What is being asked:
Restate word for word every line from the top of the data below down through the line that holds "ATOM 1 N N .".

Extracted records:
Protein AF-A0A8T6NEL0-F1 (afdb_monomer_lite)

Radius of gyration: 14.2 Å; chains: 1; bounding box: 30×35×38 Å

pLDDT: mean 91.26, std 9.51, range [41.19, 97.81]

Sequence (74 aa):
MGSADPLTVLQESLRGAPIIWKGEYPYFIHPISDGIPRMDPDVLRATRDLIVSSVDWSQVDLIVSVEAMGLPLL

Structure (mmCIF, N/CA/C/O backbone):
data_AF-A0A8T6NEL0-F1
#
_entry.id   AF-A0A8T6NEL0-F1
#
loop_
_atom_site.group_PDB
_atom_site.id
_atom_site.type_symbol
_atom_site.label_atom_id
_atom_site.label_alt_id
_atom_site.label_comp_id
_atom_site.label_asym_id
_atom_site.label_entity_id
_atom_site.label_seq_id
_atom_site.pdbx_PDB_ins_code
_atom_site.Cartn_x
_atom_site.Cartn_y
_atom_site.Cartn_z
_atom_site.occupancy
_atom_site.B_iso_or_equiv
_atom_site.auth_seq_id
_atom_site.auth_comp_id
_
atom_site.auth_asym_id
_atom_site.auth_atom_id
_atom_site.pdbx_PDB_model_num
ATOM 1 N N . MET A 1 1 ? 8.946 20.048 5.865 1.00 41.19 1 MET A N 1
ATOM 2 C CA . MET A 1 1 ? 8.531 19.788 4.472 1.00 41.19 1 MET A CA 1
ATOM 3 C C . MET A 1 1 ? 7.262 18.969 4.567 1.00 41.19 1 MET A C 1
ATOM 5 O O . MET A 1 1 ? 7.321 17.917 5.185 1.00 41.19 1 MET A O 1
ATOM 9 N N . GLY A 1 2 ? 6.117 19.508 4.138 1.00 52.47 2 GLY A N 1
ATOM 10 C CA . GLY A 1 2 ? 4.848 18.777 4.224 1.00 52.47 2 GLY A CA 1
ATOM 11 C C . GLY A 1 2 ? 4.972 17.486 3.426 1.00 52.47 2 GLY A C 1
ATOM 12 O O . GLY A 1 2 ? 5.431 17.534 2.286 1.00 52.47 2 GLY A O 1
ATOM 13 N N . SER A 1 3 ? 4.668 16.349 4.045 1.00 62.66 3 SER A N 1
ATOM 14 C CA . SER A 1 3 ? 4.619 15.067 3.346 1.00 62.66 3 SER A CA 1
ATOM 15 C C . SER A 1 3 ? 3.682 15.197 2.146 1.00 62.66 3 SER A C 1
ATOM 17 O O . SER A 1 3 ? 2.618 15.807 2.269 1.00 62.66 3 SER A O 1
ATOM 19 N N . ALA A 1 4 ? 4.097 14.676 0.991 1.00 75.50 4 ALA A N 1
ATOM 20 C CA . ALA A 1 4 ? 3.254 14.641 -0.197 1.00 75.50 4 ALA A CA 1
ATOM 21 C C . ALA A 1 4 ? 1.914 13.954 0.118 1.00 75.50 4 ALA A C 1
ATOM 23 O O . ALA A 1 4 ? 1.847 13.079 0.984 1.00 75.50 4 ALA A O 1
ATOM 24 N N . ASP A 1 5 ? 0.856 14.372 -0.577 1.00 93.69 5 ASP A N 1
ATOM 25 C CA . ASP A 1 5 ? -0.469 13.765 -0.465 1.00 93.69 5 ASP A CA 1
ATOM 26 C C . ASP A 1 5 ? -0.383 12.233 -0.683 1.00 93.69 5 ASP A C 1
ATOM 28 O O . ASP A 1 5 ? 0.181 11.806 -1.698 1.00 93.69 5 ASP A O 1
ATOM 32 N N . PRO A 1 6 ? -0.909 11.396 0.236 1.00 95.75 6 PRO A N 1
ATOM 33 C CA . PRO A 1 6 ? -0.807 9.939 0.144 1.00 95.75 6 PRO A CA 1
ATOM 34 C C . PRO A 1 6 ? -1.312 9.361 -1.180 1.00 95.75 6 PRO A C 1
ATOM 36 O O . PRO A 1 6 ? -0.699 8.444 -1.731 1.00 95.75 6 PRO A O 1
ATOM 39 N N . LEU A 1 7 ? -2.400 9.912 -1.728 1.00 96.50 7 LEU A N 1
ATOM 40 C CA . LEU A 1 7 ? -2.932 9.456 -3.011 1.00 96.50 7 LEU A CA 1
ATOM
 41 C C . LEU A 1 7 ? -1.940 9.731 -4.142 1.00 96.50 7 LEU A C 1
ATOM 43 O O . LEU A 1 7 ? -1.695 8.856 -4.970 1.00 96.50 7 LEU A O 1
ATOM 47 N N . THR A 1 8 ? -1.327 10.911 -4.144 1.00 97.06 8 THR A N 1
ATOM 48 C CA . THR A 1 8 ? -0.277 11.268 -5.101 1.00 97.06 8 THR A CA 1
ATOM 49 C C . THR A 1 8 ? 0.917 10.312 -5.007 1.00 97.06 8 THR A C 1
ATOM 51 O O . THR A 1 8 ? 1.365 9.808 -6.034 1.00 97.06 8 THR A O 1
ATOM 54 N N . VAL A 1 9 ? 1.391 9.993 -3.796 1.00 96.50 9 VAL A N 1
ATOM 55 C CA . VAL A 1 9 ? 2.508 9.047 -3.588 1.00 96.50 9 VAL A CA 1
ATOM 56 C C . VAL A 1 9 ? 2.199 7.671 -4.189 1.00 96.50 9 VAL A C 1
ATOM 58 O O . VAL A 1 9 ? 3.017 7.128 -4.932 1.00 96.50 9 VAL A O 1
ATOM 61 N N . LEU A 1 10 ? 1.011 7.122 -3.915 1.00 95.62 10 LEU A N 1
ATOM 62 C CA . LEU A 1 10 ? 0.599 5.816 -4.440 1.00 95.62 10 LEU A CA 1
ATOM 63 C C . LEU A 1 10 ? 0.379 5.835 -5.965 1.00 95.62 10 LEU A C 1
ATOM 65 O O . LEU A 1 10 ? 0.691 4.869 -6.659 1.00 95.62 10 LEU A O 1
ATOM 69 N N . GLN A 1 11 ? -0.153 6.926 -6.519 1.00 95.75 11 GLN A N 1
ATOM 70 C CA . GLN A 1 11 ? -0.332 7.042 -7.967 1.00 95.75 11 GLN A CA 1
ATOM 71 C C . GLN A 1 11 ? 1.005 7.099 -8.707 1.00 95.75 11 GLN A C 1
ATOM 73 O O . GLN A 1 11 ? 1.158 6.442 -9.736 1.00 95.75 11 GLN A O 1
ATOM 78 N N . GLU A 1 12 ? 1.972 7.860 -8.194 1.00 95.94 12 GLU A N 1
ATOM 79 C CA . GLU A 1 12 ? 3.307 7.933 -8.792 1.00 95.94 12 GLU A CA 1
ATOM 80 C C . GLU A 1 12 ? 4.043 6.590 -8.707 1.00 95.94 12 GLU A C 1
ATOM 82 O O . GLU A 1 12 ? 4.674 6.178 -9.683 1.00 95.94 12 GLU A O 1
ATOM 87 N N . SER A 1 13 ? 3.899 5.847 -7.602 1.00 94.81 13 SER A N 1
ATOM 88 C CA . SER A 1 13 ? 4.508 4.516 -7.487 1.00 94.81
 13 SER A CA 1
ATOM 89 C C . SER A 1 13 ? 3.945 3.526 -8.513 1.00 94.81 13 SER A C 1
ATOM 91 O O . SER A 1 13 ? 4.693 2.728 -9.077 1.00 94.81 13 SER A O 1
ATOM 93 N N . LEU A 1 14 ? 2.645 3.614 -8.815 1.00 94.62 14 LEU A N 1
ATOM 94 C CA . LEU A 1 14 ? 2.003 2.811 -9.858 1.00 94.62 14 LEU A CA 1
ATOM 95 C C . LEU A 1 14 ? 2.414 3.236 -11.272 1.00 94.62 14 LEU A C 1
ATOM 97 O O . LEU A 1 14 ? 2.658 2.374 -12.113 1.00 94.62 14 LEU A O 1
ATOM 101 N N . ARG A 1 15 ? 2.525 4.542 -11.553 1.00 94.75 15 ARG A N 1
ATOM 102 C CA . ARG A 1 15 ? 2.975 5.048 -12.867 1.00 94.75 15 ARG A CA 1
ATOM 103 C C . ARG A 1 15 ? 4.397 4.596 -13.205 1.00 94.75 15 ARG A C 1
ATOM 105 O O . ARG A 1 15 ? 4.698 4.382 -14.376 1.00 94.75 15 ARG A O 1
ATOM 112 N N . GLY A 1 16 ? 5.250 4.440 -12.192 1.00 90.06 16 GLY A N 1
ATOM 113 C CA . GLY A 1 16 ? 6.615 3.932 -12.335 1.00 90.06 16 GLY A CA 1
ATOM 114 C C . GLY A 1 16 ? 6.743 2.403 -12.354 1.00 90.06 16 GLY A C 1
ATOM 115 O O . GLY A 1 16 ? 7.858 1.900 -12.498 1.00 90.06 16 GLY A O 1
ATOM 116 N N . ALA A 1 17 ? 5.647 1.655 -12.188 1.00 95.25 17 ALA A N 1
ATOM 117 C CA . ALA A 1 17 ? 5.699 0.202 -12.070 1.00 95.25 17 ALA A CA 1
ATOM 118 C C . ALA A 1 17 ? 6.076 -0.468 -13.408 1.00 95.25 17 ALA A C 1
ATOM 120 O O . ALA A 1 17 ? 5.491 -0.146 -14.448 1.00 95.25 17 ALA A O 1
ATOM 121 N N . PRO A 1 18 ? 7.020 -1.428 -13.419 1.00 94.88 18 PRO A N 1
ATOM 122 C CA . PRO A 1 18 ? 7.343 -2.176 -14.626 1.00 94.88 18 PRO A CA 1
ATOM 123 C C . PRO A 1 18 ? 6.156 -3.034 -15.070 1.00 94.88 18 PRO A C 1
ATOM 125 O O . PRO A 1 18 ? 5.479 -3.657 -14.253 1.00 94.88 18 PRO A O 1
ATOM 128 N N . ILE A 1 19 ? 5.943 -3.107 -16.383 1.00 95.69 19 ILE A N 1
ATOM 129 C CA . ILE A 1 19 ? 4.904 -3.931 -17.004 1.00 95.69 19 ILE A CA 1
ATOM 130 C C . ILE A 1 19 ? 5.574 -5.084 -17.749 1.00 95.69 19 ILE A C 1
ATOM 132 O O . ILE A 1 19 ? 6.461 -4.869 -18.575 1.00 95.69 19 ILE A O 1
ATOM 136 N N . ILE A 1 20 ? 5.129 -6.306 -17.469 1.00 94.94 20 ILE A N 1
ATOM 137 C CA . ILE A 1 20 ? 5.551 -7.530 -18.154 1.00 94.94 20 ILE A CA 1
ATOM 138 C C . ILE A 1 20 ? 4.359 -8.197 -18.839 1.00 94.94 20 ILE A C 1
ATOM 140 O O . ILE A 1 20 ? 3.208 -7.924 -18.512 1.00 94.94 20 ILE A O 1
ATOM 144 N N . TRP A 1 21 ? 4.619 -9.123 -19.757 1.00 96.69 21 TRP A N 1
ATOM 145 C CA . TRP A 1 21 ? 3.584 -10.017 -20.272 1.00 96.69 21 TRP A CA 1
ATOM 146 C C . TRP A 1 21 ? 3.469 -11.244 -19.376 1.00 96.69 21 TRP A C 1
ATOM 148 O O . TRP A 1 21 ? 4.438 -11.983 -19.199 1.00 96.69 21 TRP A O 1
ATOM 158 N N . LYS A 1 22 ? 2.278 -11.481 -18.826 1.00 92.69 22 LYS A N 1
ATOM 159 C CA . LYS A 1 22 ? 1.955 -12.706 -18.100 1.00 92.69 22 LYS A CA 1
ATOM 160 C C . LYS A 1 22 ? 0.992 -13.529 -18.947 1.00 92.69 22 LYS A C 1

Task answer:
Protein AF-A0A8T6NEL0-F1 (afdb_monomer_lite)

Radius of gyration: 14.2 Å; chains: 1; bounding box: 30×35×38 Å

pLDDT: mean 91.26, std 9.51, range [41.19, 97.81]

Sequence (74 aa):
MGSADPLTVLQESLRGAPIIWKGEYPYFIHPISDGIPRMDPDVLRATRDLIVSSVDWSQVDLIVSVEAMGLPLL

Structure (mmCIF, N/CA/C/O backbone):
data_AF-A0A8T6NEL0-F1
#
_entry.id   AF-A0A8T6NEL0-F1
#
loop_
_atom_site.group_PDB
_atom_site.id
_atom_site.type_symbol
_atom_site.label_atom_id
_atom_site.label_alt_id
_atom_site.label_comp_id
_atom_site.label_asym_id
_atom_site.label_entity_id
_atom_site.label_seq_id
_atom_site.pdbx_PDB_ins_code
_atom_site.Cartn_x
_atom_site.Cartn_y
_atom_site.Cartn_z
_atom_site.occupancy
_atom_site.B_iso_or_equiv
_atom_site.auth_seq_id
_atom_site.auth_comp_id
_
atom_site.auth_asym_id
_atom_site.auth_atom_id
_atom_site.pdbx_PDB_model_num
ATOM 1 N N . MET A 1 1 ? 8.946 20.048 5.865 1.00 41.19 1 MET A N 1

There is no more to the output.